DATA —

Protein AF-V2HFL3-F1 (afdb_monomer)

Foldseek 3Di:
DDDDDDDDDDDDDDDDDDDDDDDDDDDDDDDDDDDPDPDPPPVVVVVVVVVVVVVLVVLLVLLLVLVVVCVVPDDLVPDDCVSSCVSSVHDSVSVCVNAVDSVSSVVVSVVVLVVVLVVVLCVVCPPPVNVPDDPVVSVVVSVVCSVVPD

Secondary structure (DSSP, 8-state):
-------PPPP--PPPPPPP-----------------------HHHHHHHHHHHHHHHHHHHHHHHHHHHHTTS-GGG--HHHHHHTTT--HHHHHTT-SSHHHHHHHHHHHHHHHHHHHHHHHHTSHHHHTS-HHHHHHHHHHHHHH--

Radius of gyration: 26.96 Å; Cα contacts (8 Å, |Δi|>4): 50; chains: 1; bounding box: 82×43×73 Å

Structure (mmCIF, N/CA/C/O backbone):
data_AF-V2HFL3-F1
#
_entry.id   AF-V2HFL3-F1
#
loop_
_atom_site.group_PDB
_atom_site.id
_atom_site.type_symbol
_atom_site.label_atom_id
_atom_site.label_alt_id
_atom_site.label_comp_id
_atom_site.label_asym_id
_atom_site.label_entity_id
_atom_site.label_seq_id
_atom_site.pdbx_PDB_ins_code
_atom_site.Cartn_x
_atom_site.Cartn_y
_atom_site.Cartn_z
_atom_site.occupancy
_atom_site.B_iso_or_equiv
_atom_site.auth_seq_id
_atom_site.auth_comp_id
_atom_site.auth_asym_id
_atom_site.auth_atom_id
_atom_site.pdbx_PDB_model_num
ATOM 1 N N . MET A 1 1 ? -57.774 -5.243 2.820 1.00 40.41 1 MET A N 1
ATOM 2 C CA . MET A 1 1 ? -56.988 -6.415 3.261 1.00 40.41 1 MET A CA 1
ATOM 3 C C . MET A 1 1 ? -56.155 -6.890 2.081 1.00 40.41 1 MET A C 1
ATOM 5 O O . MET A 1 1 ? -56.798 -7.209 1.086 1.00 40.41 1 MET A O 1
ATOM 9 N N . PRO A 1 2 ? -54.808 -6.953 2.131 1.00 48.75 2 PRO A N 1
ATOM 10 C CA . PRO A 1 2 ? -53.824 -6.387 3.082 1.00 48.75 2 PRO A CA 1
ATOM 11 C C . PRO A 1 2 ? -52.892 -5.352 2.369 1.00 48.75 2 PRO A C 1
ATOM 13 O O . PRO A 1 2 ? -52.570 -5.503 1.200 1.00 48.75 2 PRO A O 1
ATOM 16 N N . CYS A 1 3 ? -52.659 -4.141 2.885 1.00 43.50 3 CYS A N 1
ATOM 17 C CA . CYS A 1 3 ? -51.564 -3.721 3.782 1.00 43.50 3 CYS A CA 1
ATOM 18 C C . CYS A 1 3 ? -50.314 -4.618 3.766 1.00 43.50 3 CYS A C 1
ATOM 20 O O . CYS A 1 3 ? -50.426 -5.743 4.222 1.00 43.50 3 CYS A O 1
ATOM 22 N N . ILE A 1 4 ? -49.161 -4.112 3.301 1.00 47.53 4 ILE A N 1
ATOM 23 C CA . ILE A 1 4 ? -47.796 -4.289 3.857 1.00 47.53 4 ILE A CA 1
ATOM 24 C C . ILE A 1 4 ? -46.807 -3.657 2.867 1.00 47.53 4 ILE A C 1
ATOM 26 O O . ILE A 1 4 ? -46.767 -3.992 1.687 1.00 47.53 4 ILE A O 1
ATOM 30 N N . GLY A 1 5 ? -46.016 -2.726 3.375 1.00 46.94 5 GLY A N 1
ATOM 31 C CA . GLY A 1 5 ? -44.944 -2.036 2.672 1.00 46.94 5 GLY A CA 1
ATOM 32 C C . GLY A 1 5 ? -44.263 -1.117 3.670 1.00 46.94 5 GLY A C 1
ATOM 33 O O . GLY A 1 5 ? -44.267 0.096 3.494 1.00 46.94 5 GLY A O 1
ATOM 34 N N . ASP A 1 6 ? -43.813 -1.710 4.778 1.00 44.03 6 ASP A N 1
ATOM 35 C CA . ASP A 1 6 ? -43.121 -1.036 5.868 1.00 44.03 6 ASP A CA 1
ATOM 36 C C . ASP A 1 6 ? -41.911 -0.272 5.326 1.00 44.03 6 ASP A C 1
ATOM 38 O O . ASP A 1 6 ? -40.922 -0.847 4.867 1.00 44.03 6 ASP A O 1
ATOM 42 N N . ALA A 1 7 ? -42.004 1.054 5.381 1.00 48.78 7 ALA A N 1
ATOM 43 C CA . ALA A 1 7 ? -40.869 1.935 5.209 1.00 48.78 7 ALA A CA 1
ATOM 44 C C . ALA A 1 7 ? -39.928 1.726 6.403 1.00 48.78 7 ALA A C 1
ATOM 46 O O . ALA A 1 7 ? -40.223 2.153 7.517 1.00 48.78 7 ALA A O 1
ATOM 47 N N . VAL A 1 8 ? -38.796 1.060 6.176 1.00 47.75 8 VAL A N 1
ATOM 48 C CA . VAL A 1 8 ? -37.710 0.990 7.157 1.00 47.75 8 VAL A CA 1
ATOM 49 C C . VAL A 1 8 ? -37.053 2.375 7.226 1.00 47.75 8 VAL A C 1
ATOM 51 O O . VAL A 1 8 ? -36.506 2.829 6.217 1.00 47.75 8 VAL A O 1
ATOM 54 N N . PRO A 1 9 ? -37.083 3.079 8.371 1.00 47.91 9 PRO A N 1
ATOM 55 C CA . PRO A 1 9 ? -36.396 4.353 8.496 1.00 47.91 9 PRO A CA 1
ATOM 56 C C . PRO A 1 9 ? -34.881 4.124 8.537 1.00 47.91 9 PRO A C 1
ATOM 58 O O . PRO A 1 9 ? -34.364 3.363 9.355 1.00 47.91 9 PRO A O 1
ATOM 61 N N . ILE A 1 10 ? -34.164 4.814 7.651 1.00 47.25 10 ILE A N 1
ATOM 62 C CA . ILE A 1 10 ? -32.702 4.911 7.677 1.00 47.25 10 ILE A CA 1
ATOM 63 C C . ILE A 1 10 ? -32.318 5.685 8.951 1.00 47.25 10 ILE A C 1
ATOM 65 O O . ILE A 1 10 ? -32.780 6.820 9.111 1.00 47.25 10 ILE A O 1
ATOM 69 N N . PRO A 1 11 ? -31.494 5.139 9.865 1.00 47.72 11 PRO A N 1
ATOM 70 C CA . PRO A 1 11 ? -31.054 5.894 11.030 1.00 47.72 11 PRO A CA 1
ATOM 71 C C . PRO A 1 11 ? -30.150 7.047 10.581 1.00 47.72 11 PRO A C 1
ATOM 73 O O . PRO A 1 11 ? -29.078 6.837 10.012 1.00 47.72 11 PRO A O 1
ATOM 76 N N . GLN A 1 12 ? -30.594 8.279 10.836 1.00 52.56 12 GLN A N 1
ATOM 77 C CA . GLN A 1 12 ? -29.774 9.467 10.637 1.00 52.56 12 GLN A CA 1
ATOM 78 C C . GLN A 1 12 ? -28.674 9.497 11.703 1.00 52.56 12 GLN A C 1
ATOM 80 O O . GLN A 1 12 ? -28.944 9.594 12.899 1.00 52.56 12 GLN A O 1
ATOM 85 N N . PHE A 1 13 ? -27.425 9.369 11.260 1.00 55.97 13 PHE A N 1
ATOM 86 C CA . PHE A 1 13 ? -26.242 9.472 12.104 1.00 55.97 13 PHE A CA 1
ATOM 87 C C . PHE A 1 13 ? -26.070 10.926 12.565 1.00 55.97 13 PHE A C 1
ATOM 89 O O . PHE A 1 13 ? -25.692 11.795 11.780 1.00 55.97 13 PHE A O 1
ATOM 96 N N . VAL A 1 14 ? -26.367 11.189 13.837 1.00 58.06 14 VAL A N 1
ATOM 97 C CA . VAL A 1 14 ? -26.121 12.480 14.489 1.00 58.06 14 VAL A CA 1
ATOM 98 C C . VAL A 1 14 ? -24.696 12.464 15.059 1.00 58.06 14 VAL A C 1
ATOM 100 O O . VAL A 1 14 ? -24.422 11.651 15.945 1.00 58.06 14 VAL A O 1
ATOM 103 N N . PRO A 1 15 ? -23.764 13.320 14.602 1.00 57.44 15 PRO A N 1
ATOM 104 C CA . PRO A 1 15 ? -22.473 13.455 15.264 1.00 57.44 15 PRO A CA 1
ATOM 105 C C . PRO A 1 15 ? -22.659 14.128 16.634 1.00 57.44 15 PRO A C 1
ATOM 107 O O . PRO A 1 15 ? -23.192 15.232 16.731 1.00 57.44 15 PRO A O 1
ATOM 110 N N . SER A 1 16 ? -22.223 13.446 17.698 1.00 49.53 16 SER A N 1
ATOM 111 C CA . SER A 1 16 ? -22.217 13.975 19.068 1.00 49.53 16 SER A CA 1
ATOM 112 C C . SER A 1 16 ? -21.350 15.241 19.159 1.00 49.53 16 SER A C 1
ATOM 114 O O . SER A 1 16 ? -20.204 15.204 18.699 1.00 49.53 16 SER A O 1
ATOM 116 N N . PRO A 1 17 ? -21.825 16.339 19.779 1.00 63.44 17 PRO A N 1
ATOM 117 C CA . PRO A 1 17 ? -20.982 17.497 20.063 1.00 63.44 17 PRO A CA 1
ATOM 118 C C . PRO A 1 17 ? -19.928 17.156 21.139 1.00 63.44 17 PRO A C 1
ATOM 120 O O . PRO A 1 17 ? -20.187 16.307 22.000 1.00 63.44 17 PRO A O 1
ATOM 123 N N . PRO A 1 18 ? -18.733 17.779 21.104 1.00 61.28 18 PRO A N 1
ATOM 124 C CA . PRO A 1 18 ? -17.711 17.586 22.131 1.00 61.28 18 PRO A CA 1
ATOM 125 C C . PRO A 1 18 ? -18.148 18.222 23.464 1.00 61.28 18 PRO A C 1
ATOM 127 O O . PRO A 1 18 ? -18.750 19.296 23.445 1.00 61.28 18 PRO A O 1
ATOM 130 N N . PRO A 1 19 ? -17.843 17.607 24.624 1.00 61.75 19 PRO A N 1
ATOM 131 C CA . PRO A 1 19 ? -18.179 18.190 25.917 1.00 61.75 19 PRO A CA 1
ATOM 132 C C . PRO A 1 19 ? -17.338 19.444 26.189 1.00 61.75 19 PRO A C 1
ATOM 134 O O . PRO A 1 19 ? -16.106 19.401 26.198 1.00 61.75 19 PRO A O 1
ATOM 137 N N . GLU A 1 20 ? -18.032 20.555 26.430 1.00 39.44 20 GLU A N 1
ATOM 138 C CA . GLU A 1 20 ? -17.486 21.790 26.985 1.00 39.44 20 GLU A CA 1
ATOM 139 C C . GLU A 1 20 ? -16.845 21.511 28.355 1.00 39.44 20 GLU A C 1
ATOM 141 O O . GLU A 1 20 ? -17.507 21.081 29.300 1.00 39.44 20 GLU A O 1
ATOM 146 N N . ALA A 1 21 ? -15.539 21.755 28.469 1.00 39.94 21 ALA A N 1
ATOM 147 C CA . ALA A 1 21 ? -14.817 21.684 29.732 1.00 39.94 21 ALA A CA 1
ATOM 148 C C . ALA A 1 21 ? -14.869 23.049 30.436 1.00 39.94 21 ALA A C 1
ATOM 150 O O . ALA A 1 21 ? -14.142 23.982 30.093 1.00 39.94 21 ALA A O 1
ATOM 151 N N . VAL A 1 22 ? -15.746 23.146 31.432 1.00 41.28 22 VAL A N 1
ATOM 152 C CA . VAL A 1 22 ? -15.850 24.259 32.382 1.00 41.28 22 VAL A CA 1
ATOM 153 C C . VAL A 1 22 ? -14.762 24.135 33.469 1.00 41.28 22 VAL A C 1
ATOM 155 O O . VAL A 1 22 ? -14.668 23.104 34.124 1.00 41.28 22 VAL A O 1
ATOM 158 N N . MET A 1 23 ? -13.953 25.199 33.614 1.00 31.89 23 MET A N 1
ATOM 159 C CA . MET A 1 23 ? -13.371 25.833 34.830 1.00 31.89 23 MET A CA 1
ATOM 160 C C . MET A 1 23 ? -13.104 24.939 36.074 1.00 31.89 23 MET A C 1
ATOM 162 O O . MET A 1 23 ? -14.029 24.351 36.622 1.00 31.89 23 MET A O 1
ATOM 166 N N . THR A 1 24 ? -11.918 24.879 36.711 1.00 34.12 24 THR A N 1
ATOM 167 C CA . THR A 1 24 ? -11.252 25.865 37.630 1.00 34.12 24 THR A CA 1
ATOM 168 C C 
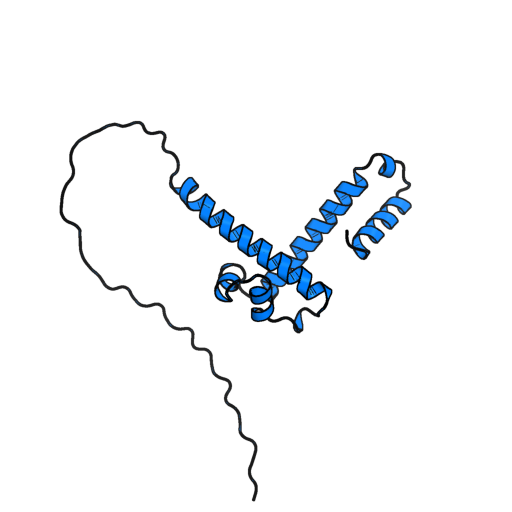. THR A 1 24 ? -10.201 25.076 38.489 1.00 34.12 24 THR A C 1
ATOM 170 O O . THR A 1 24 ? -10.253 23.848 38.433 1.00 34.12 24 THR A O 1
ATOM 173 N N . PRO A 1 25 ? -9.396 25.632 39.437 1.00 47.25 25 PRO A N 1
ATOM 174 C CA . PRO A 1 25 ? -8.597 26.865 39.515 1.00 47.25 25 PRO A CA 1
ATOM 175 C C . PRO A 1 25 ? -7.069 26.631 39.681 1.00 47.25 25 PRO A C 1
ATOM 177 O O . PRO A 1 25 ? -6.584 25.546 39.987 1.00 47.25 25 PRO A O 1
ATOM 180 N N . ALA A 1 26 ? -6.351 27.748 39.535 1.00 45.34 26 ALA A N 1
ATOM 181 C CA . ALA A 1 26 ? -4.994 28.081 39.976 1.00 45.34 26 ALA A CA 1
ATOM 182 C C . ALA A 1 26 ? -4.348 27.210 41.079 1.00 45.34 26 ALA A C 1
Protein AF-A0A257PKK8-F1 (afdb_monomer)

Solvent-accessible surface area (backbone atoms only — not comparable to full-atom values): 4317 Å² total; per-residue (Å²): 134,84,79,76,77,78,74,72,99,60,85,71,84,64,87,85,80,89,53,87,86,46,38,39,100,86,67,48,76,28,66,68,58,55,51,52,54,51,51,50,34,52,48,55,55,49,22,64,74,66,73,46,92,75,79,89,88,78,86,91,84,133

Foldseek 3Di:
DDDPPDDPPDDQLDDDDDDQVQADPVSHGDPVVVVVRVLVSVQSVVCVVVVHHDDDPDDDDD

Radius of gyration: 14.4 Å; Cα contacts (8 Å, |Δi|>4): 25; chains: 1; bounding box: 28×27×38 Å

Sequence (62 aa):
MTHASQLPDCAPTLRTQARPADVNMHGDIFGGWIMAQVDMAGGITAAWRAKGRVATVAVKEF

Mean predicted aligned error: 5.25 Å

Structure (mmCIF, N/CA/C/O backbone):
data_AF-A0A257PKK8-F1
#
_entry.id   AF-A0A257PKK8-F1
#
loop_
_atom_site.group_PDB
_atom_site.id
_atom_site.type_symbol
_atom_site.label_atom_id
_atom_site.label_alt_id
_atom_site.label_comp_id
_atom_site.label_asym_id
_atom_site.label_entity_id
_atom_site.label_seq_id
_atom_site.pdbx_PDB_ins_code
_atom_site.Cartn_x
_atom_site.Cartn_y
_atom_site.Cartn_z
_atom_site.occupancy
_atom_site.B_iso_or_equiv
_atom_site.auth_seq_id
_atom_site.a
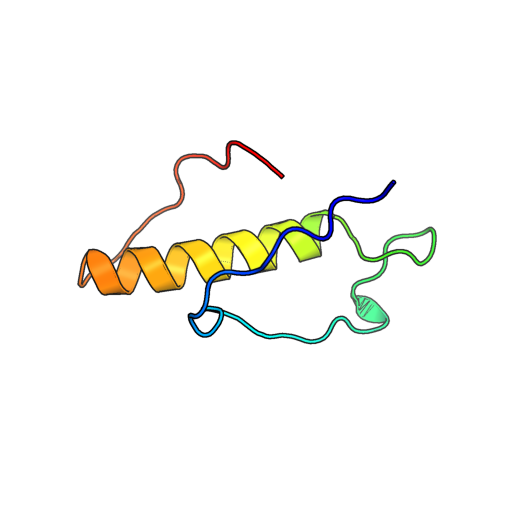uth_comp_id
_atom_site.auth_asym_id
_atom_site.auth_atom_id
_atom_site.pdbx_PDB_model_num
ATOM 1 N N . MET A 1 1 ? -5.207 19.477 -21.397 1.00 40.78 1 MET A N 1
ATOM 2 C CA . MET A 1 1 ? -5.237 20.283 -20.160 1.00 40.78 1 MET A CA 1
ATOM 3 C C . MET A 1 1 ? -5.219 19.303 -19.000 1.00 40.78 1 MET A C 1
ATOM 5 O O . MET A 1 1 ? -6.218 18.639 -18.768 1.00 40.78 1 MET A O 1
ATOM 9 N N . THR A 1 2 ? -4.062 19.082 -18.384 1.00 45.88 2 THR A N 1
ATOM 10 C CA . THR A 1 2 ? -3.915 18.174 -17.241 1.00 45.88 2 THR A CA 1
ATOM 11 C C . THR A 1 2 ? -4.532 18.839 -16.016 1.00 45.88 2 THR A C 1
ATOM 13 O O . THR A 1 2 ? -4.023 19.848 -15.536 1.00 45.88 2 THR A O 1
ATOM 16 N N . HIS A 1 3 ? -5.654 18.307 -15.528 1.00 55.75 3 HIS A N 1
ATOM 17 C CA . HIS A 1 3 ? -6.160 18.651 -14.202 1.00 55.75 3 HIS A CA 1
ATOM 18 C C . HIS A 1 3 ? -5.096 18.218 -13.189 1.00 55.75 3 HIS A C 1
ATOM 20 O O . HIS A 1 3 ? -4.935 17.028 -12.9
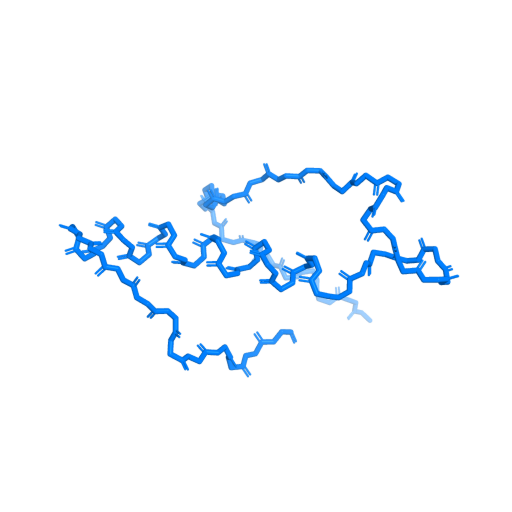26 1.00 55.75 3 HIS A O 1
ATOM 26 N N . ALA A 1 4 ? -4.328 19.165 -12.651 1.00 58.72 4 ALA A N 1
ATOM 27 C CA . ALA A 1 4 ? -3.524 18.900 -11.471 1.00 58.72 4 ALA A CA 1
ATOM 28 C C . ALA A 1 4 ? -4.512 18.632 -10.331 1.00 58.72 4 ALA A C 1
ATOM 30 O O . ALA A 1 4 ? -5.163 19.553 -9.841 1.00 58.72 4 ALA A O 1
ATOM 31 N N . SER A 1 5 ? -4.701 17.358 -9.983 1.00 67.81 5 SER A N 1
ATOM 32 C CA . SER A 1 5 ? -5.505 16.973 -8.827 1.00 67.81 5 SER A CA 1
ATOM 33 C C . SER A 1 5 ? -4.899 17.641 -7.601 1.00 67.81 5 SER A C 1
ATOM 35 O O . SER A 1 5 ? -3.780 17.312 -7.204 1.00 67.81 5 SER A O 1
ATOM 37 N N . GLN A 1 6 ? -5.612 18.608 -7.032 1.00 79.88 6 GLN A N 1
ATOM 38 C CA . GLN A 1 6 ? -5.188 19.266 -5.808 1.00 79.88 6 GLN A CA 1
ATOM 39 C C . GLN A 1 6 ? -5.180 18.206 -4.702 1.00 79.88 6 GLN A C 1
ATOM 41 O O . GLN A 1 6 ? -6.196 17.553 -4.456 1.00 79.88 6 GLN A O 1
ATOM 46 N N . LEU A 1 7 ? -4.011 17.963 -4.109 1.00 78.75 7 LEU A N 1
ATOM 47 C CA . LEU A 1 7 ? -3.894 17.009 -3.012 1.00 78.75 7 LEU A CA 1
ATOM 48 C C . LEU A 1 7 ? -4.649 17.548 -1.787 1.00 78.75 7 LEU A C 1
ATOM 50 O O . LEU A 1 7 ? -4.743 18.766 -1.628 1.00 78.75 7 LEU A O 1
ATOM 54 N N . PRO A 1 8 ? -5.176 16.670 -0.918 1.00 83.00 8 PRO A N 1
ATOM 55 C CA . PRO A 1 8 ? -5.781 17.101 0.336 1.00 83.00 8 PRO A CA 1
ATOM 56 C C . PRO A 1 8 ? -4.796 17.926 1.175 1.00 83.00 8 PRO A C 1
ATOM 58 O O . PRO A 1 8 ? -3.611 17.600 1.224 1.00 83.00 8 PRO A O 1
ATOM 61 N N . ASP A 1 9 ? -5.293 18.918 1.919 1.00 87.50 9 ASP A N 1
ATOM 62 C CA . ASP A 1 9 ? -4.487 19.785 2.804 1.00 87.50 9 ASP A CA 1
ATOM 63 C C . ASP A 1 9 ? -3.935 19.064 4.059 1.00 87.50 9 ASP A C 1
ATOM 65 O O . ASP A 1 9 ? -3.522 19.692 5.035 1.00 87.50 9 ASP A O 1
ATOM 69 N N . CYS A 1 10 ? -3.926 17.728 4.070 1.00 84.81 10 CYS A N 1
ATOM 70 C CA . CYS A 1 10 ? -3.400 16.917 5.161 1.00 84.81 10 CYS A CA 1
ATOM 71 C C . CYS A 1 10 ? -2.077 16.245 4.782 1.00 84.81 10 CYS A C 1
ATOM 73 O O . CYS A 1 10 ? -1.828 15.904 3.626 1.00 84.81 10 CYS A O 1
ATOM 75 N N . ALA A 1 11 ? -1.239 15.985 5.787 1.00 90.31 11 ALA A N 1
ATOM 76 C CA . ALA A 1 11 ? -0.027 15.204 5.581 1.00 90.31 11 ALA A CA 1
ATOM 77 C C . ALA A 1 11 ? -0.371 13.780 5.090 1.00 90.31 11 ALA A C 1
ATOM 79 O O . ALA A 1 11 ? -1.317 13.174 5.602 1.00 90.31 11 ALA A O 1
ATOM 80 N N . PRO A 1 12 ? 0.391 13.222 4.131 1.00 92.56 12 PRO A N 1
ATOM 81 C CA . PRO A 1 12 ? 0.192 11.847 3.695 1.00 92.56 12 PRO A CA 1
ATOM 82 C C . PRO A 1 12 ? 0.530 10.875 4.827 1.00 92.56 12 PRO A C 1
ATOM 84 O O . PRO A 1 12 ? 1.488 11.091 5.572 1.00 92.56 12 PRO A O 1
ATOM 87 N N . THR A 1 13 ? -0.204 9.764 4.911 1.00 94.94 13 THR A N 1
ATOM 88 C CA . THR A 1 13 ? 0.067 8.712 5.904 1.00 94.94 13 THR A CA 1
ATOM 89 C C . THR A 1 13 ? 1.459 8.098 5.730 1.00 94.94 13 THR A C 1
ATOM 91 O O . THR A 1 13 ? 2.114 7.760 6.712 1.00 94.94 13 THR A O 1
ATOM 94 N N . LEU A 1 14 ? 1.926 7.961 4.484 1.00 95.12 14 LEU A N 1
ATOM 95 C CA . LEU A 1 14 ? 3.225 7.383 4.155 1.00 95.12 14 LEU A CA 1
ATOM 96 C C . LEU A 1 14 ? 3.935 8.236 3.101 1.00 95.12 14 LEU A C 1
ATOM 98 O O . LEU A 
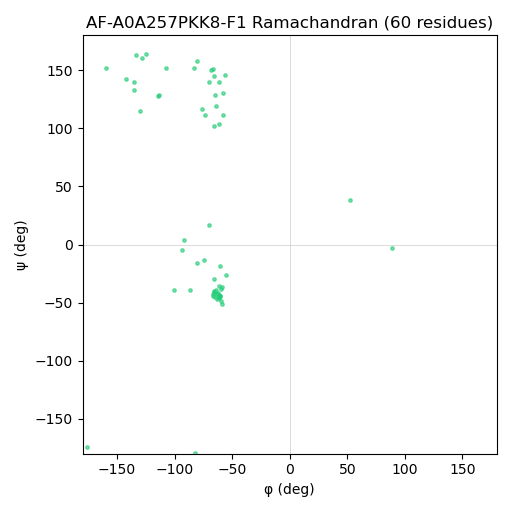1 14 ? 3.353 8.593 2.079 1.00 95.12 14 LEU A O 1
ATOM 102 N N . ARG A 1 15 ? 5.217 8.526 3.340 1.00 94.44 15 ARG A N 1
ATOM 103 C CA . ARG A 1 15 ? 6.120 9.152 2.371 1.00 94.44 15 ARG A CA 1
ATOM 104 C C . ARG A 1 15 ? 7.402 8.336 2.306 1.00 94.44 15 ARG A C 1
ATOM 106 O O . ARG A 1 15 ? 8.141 8.269 3.283 1.00 94.44 15 ARG A O 1
ATOM 113 N N . THR A 1 16 ? 7.653 7.728 1.156 1.00 94.25 16 THR A N 1
ATOM 114 C CA . THR A 1 16 ? 8.801 6.849 0.920 1.00 94.25 16 THR A CA 1
ATOM 115 C C . THR A 1 16 ? 9.476 7.202 -0.402 1.00 94.25 16 THR A C 1
ATOM 117 O O . THR A 1 16 ? 8.892 7.894 -1.236 1.00 94.25 16 THR A O 1
ATOM 120 N N . GLN A 1 17 ? 10.711 6.744 -0.584 1.00 95.25 17 GLN A N 1
ATOM 121 C CA . GLN A 1 17 ? 11.465 6.906 -1.821 1.00 95.25 17 GLN A CA 1
ATOM 122 C C . GLN A 1 17 ? 11.681 5.546 -2.472 1.00 95.25 17 GLN A C 1
ATOM 124 O O . GLN A 1 17 ? 12.174 4.623 -1.823 1.00 95.25 17 GLN A O 1
ATOM 129 N N . ALA A 1 18 ? 11.342 5.456 -3.756 1.00 95.31 18 ALA A N 1
ATOM 130 C CA . ALA A 1 18 ? 11.700 4.310 -4.573 1.00 95.31 18 ALA A CA 1
ATOM 131 C C . ALA A 1 18 ? 13.218 4.259 -4.800 1.00 95.31 18 ALA A C 1
ATOM 133 O O . ALA A 1 18 ? 13.901 5.289 -4.824 1.00 95.31 18 ALA A O 1
ATOM 134 N N . ARG A 1 19 ? 13.744 3.050 -4.965 1.00 96.19 19 ARG A N 1
ATOM 135 C CA . ARG A 1 19 ? 15.166 2.753 -5.155 1.00 96.19 19 ARG A CA 1
ATOM 136 C C . ARG A 1 19 ? 15.375 1.951 -6.441 1.00 96.19 19 ARG A C 1
ATOM 138 O O . ARG A 1 19 ? 14.433 1.335 -6.930 1.00 96.19 19 ARG A O 1
ATOM 145 N N . PRO A 1 20 ? 16.615 1.863 -6.956 1.00 96.44 20 PRO A N 1
ATOM 146 C CA . PRO A 1 20 ? 16.911 1.046 -8.134 1.00 96.44 20 PRO A CA 1
ATOM 147 C C . PRO A 1 20 ? 16.493 -0.426 -8.010 1.00 96.44 20 PRO A C 1
ATOM 149 O O . PRO A 1 20 ? 16.216 -1.058 -9.015 1.00 96.44 20 PRO A O 1
ATOM 152 N N . ALA A 1 21 ? 16.422 -0.976 -6.794 1.00 96.56 21 ALA A N 1
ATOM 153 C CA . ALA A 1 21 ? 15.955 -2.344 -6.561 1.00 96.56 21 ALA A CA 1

ASSIGNMENT —
Take the records above and return, word for word, only the lines that fall from the line with "ATOM 117 C CA" to the line with "ATOM 148 C C", both of them included.

ANSWER TO THIS TASK —
ATOM 117 C CA . PRO A 1 17 ? -20.982 17.497 20.063 1.00 63.44 17 PRO A CA 1
ATOM 118 C C . PRO A 1 17 ? -19.928 17.156 21.139 1.00 63.44 17 PRO A C 1
ATOM 120 O O . PRO A 1 17 ? -20.187 16.307 22.000 1.00 63.44 17 PRO A O 1
ATOM 123 N N . PRO A 1 18 ? -18.733 17.779 21.104 1.00 61.28 18 PRO A N 1
ATOM 124 C CA . PRO A 1 18 ? -17.711 17.586 22.131 1.00 61.28 18 PRO A CA 1
ATOM 125 C C . PRO A 1 18 ? -18.148 18.222 23.464 1.00 61.28 18 PRO A C 1
ATOM 127 O O . PRO A 1 18 ? -18.750 19.296 23.445 1.00 61.28 18 PRO A O 1
ATOM 130 N N . PRO A 1 19 ? -17.843 17.607 24.624 1.00 61.75 19 PRO A N 1
ATOM 131 C CA . PRO A 1 19 ? -18.179 18.190 25.917 1.00 61.75 19 PRO A CA 1
ATOM 132 C C . PRO A 1 19 ? -17.338 19.444 26.189 1.00 61.75 19 PRO A C 1
ATOM 134 O O . PRO A 1 19 ? -16.106 19.401 26.198 1.00 61.75 19 PRO A O 1
ATOM 137 N N . GLU A 1 20 ? -18.032 20.555 26.430 1.00 39.44 20 GLU A N 1
ATOM 138 C CA . GLU A 1 20 ? -17.486 21.790 26.985 1.00 39.44 20 GLU A CA 1
ATOM 139 C C . GLU A 1 20 ? -16.845 21.511 28.355 1.00 39.44 20 GLU A C 1
ATOM 141 O O . GLU A 1 20 ? -17.507 21.081 29.300 1.00 39.44 20 GLU A O 1
ATOM 146 N N . ALA A 1 21 ? -15.539 21.755 28.469 1.00 39.94 21 ALA A N 1
ATOM 147 C CA . ALA A 1 21 ? -14.817 21.684 29.732 1.00 39.94 21 ALA A CA 1
ATOM 148 C C . ALA A 1 21 ? -14.869 23.049 30.436 1.00 39.94 21 ALA A C 1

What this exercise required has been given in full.